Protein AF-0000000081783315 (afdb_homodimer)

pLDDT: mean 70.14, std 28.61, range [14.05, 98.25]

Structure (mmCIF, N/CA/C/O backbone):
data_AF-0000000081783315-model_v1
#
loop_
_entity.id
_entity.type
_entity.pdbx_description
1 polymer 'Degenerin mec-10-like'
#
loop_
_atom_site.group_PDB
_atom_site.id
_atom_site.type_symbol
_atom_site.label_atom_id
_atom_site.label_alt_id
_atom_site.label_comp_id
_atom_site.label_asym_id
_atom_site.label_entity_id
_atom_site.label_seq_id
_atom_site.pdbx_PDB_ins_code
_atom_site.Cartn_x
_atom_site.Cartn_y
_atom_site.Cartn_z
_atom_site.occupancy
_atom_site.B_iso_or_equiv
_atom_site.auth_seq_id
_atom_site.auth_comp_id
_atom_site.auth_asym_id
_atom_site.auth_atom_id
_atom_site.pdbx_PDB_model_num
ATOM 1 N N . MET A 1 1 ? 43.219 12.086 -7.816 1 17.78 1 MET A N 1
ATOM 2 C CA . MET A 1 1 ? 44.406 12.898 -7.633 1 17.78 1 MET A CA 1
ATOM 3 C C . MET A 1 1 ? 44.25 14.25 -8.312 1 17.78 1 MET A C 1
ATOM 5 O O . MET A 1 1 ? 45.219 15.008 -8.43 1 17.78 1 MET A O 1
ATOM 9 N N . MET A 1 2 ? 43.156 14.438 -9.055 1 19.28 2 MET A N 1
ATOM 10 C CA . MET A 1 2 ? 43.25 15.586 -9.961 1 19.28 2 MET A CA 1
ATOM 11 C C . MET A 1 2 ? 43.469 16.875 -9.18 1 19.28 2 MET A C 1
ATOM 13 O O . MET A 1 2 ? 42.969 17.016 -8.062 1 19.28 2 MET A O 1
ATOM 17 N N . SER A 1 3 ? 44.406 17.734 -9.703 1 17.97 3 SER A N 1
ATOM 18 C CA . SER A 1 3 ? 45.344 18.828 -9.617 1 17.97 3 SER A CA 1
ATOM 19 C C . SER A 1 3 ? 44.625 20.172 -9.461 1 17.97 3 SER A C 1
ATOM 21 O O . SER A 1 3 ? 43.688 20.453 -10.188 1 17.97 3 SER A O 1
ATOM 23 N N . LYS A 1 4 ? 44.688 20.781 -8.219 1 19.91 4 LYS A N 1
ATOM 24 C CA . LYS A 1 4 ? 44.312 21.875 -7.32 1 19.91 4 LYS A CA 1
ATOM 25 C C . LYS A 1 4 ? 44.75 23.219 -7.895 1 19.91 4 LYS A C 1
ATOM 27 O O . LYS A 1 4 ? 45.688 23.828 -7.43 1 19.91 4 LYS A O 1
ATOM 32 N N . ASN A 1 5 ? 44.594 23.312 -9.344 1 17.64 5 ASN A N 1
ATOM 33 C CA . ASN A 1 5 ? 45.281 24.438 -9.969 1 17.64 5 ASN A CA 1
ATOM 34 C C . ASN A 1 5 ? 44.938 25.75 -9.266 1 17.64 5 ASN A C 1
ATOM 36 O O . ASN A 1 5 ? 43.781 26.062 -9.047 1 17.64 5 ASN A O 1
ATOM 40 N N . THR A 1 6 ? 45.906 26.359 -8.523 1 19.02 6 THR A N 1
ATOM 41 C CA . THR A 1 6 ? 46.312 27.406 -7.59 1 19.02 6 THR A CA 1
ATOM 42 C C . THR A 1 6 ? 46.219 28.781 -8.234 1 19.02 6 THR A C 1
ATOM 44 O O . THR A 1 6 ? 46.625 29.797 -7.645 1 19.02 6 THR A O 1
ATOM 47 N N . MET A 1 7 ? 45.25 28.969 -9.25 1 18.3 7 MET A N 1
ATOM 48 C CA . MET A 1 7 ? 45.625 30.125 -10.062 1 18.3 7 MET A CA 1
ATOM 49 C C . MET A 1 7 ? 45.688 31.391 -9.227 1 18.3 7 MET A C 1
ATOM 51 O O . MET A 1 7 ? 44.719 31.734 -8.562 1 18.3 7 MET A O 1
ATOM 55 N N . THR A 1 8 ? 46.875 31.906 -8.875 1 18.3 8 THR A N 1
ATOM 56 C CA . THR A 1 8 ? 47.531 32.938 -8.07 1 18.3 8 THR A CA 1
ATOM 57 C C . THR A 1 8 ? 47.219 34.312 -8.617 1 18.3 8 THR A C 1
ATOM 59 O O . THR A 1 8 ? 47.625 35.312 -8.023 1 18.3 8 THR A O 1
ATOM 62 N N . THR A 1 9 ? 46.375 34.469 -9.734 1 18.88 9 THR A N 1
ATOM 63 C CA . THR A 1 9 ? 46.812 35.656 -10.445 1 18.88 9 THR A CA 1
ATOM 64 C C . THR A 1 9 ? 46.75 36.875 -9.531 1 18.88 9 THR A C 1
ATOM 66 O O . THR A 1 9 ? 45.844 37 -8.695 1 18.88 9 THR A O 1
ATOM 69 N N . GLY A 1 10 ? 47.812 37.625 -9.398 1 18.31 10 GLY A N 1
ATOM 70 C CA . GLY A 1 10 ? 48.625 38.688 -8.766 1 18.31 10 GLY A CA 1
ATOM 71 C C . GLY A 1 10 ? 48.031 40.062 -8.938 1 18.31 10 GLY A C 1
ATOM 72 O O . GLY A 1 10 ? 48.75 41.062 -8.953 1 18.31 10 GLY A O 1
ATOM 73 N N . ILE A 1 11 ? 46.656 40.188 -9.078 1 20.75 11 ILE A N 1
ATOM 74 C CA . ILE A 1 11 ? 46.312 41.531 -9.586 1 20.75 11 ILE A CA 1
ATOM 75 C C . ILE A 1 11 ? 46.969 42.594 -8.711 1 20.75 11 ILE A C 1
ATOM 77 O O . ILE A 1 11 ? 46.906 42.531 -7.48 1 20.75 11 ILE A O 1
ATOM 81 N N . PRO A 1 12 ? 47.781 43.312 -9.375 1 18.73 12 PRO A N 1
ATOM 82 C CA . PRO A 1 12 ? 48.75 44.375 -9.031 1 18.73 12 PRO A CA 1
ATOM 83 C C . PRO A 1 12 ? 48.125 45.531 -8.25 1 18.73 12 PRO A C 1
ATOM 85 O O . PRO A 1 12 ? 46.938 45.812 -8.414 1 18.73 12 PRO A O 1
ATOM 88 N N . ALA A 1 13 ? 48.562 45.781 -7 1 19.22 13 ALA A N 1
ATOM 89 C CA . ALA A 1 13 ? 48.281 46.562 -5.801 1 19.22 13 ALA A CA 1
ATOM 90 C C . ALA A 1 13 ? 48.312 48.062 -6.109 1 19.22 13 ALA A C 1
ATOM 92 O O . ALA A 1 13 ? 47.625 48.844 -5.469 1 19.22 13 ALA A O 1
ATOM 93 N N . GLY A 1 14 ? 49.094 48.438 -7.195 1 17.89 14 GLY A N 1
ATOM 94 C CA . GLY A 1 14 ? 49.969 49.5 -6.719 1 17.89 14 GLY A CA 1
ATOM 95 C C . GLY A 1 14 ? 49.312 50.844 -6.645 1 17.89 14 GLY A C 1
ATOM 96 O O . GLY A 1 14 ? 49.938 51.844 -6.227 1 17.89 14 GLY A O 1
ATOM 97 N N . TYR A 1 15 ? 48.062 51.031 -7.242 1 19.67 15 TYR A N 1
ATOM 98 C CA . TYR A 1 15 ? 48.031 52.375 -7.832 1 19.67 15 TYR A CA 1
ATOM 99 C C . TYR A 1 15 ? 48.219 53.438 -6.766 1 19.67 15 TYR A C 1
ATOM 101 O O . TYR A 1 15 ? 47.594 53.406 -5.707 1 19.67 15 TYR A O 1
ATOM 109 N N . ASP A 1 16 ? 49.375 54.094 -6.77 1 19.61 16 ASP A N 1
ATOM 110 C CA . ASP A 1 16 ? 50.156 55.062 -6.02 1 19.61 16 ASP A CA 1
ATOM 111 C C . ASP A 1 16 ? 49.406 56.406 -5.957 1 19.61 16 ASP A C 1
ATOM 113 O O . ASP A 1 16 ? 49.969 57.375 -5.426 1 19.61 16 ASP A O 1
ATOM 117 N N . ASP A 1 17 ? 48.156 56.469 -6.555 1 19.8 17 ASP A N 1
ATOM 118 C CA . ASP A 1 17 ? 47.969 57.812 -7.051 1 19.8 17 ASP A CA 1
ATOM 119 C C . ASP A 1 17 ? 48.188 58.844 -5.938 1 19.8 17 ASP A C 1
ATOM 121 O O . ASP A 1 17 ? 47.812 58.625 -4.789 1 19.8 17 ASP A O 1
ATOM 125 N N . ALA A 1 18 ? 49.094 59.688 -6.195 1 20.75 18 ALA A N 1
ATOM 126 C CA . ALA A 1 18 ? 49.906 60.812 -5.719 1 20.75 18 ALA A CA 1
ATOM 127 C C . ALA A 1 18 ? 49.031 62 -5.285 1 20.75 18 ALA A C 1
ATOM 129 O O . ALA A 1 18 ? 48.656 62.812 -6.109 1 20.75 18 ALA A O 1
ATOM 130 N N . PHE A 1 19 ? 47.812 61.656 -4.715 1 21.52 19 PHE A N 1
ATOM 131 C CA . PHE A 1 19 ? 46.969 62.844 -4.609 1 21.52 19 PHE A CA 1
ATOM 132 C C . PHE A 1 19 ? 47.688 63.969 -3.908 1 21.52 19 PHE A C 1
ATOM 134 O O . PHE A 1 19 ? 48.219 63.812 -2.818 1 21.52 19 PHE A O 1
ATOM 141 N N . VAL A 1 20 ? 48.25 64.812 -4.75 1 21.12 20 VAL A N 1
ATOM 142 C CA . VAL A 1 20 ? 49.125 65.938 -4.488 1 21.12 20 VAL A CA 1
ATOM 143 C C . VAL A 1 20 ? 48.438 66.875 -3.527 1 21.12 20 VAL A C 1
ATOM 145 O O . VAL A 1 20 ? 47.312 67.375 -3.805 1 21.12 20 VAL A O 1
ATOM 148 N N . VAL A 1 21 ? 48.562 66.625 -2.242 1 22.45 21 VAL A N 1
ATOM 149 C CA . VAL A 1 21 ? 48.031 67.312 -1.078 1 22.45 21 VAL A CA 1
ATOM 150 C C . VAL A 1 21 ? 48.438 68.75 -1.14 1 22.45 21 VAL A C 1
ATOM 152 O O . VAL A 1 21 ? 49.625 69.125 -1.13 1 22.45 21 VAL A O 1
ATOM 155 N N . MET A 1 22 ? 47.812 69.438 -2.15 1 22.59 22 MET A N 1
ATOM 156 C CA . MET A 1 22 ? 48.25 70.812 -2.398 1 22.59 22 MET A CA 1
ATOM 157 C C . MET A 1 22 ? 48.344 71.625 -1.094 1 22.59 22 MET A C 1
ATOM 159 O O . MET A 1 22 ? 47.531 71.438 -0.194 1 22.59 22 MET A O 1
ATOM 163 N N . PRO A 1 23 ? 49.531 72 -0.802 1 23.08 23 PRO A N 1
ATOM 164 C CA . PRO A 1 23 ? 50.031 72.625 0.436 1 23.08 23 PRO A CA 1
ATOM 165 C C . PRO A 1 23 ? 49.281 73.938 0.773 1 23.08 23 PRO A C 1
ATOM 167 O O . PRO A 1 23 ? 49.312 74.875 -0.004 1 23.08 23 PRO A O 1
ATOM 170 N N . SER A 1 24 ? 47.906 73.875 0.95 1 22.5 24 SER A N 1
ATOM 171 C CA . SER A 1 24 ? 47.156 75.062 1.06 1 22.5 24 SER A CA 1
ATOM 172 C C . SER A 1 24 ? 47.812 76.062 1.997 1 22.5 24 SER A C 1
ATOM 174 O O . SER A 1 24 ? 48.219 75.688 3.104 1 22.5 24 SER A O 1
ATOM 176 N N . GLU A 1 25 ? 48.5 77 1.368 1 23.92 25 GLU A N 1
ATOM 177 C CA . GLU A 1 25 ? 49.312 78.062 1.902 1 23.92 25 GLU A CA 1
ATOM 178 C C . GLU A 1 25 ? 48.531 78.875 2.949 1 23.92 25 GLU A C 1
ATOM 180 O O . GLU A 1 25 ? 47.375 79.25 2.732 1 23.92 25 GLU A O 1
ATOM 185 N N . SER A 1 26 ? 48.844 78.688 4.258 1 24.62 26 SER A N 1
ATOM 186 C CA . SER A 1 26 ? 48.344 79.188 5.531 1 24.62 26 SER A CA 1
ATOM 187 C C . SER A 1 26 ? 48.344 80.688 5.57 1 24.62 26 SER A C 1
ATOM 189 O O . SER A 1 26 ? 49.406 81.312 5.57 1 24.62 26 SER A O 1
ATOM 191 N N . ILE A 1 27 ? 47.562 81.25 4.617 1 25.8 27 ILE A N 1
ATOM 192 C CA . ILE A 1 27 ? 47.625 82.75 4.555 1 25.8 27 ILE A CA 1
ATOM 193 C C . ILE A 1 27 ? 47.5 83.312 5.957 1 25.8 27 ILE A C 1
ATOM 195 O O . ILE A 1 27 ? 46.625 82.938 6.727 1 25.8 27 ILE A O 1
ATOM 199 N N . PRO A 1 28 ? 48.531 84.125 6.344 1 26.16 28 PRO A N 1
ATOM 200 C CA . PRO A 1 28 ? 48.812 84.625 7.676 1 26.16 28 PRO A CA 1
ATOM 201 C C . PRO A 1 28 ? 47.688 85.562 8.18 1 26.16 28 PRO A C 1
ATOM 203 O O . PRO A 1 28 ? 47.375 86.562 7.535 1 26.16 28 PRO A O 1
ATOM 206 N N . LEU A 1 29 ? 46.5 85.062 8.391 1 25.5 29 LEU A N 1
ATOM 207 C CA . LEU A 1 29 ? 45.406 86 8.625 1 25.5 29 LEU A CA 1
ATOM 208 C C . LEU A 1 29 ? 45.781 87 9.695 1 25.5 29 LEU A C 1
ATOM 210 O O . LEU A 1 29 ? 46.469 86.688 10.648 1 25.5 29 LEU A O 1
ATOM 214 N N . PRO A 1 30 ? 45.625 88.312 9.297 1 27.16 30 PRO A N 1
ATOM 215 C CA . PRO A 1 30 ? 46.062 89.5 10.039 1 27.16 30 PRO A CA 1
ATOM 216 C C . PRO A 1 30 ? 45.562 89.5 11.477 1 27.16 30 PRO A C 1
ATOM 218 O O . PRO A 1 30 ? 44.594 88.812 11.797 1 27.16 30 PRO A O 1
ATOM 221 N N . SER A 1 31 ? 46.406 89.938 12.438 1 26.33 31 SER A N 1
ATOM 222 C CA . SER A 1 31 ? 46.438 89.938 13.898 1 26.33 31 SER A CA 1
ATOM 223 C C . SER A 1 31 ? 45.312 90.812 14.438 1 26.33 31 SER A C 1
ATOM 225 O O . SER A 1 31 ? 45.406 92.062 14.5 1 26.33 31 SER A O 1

**TASK ITEM:**
All lines in the listing above from the line containing "ATOM 186 C CA" to the line containing "ATOM 206 N N", inclusive, should be retyped exactly; no other lines should appear.

**RESPONSE AREA:**
ATOM 186 C CA . SER A 1 26 ? 48.344 79.188 5.531 1 24.62 26 SER A CA 1
ATOM 187 C C . SER A 1 26 ? 48.344 80.688 5.57 1 24.62 26 SER A C 1
ATOM 189 O O . SER A 1 26 ? 49.406 81.312 5.57 1 24.62 26 SER A O 1
ATOM 191 N N . ILE A 1 27 ? 47.562 81.25 4.617 1 25.8 27 ILE A N 1
ATOM 192 C CA . ILE A 1 27 ? 47.625 82.75 4.555 1 25.8 27 ILE A CA 1
ATOM 193 C C . ILE A 1 27 ? 47.5 83.312 5.957 1 25.8 27 ILE A C 1
ATOM 195 O O . ILE A 1 27 ? 46.625 82.938 6.727 1 25.8 27 ILE A O 1
ATOM 199 N N . PRO A 1 28 ? 48.531 84.125 6.344 1 26.16 28 PRO A N 1
ATOM 200 C CA . PRO A 1 28 ? 48.812 84.625 7.676 1 26.16 28 PRO A CA 1
ATOM 201 C C . PRO A 1 28 ? 47.688 85.562 8.18 1 26.16 28 PRO A C 1
ATOM 203 O O . PRO A 1 28 ? 47.375 86.562 7.535 1 26.16 28 PRO A O 1
ATOM 206 N N . LEU A 1 29 ? 46.5 85.062 8.391 1 25.5 29 LEU A N 1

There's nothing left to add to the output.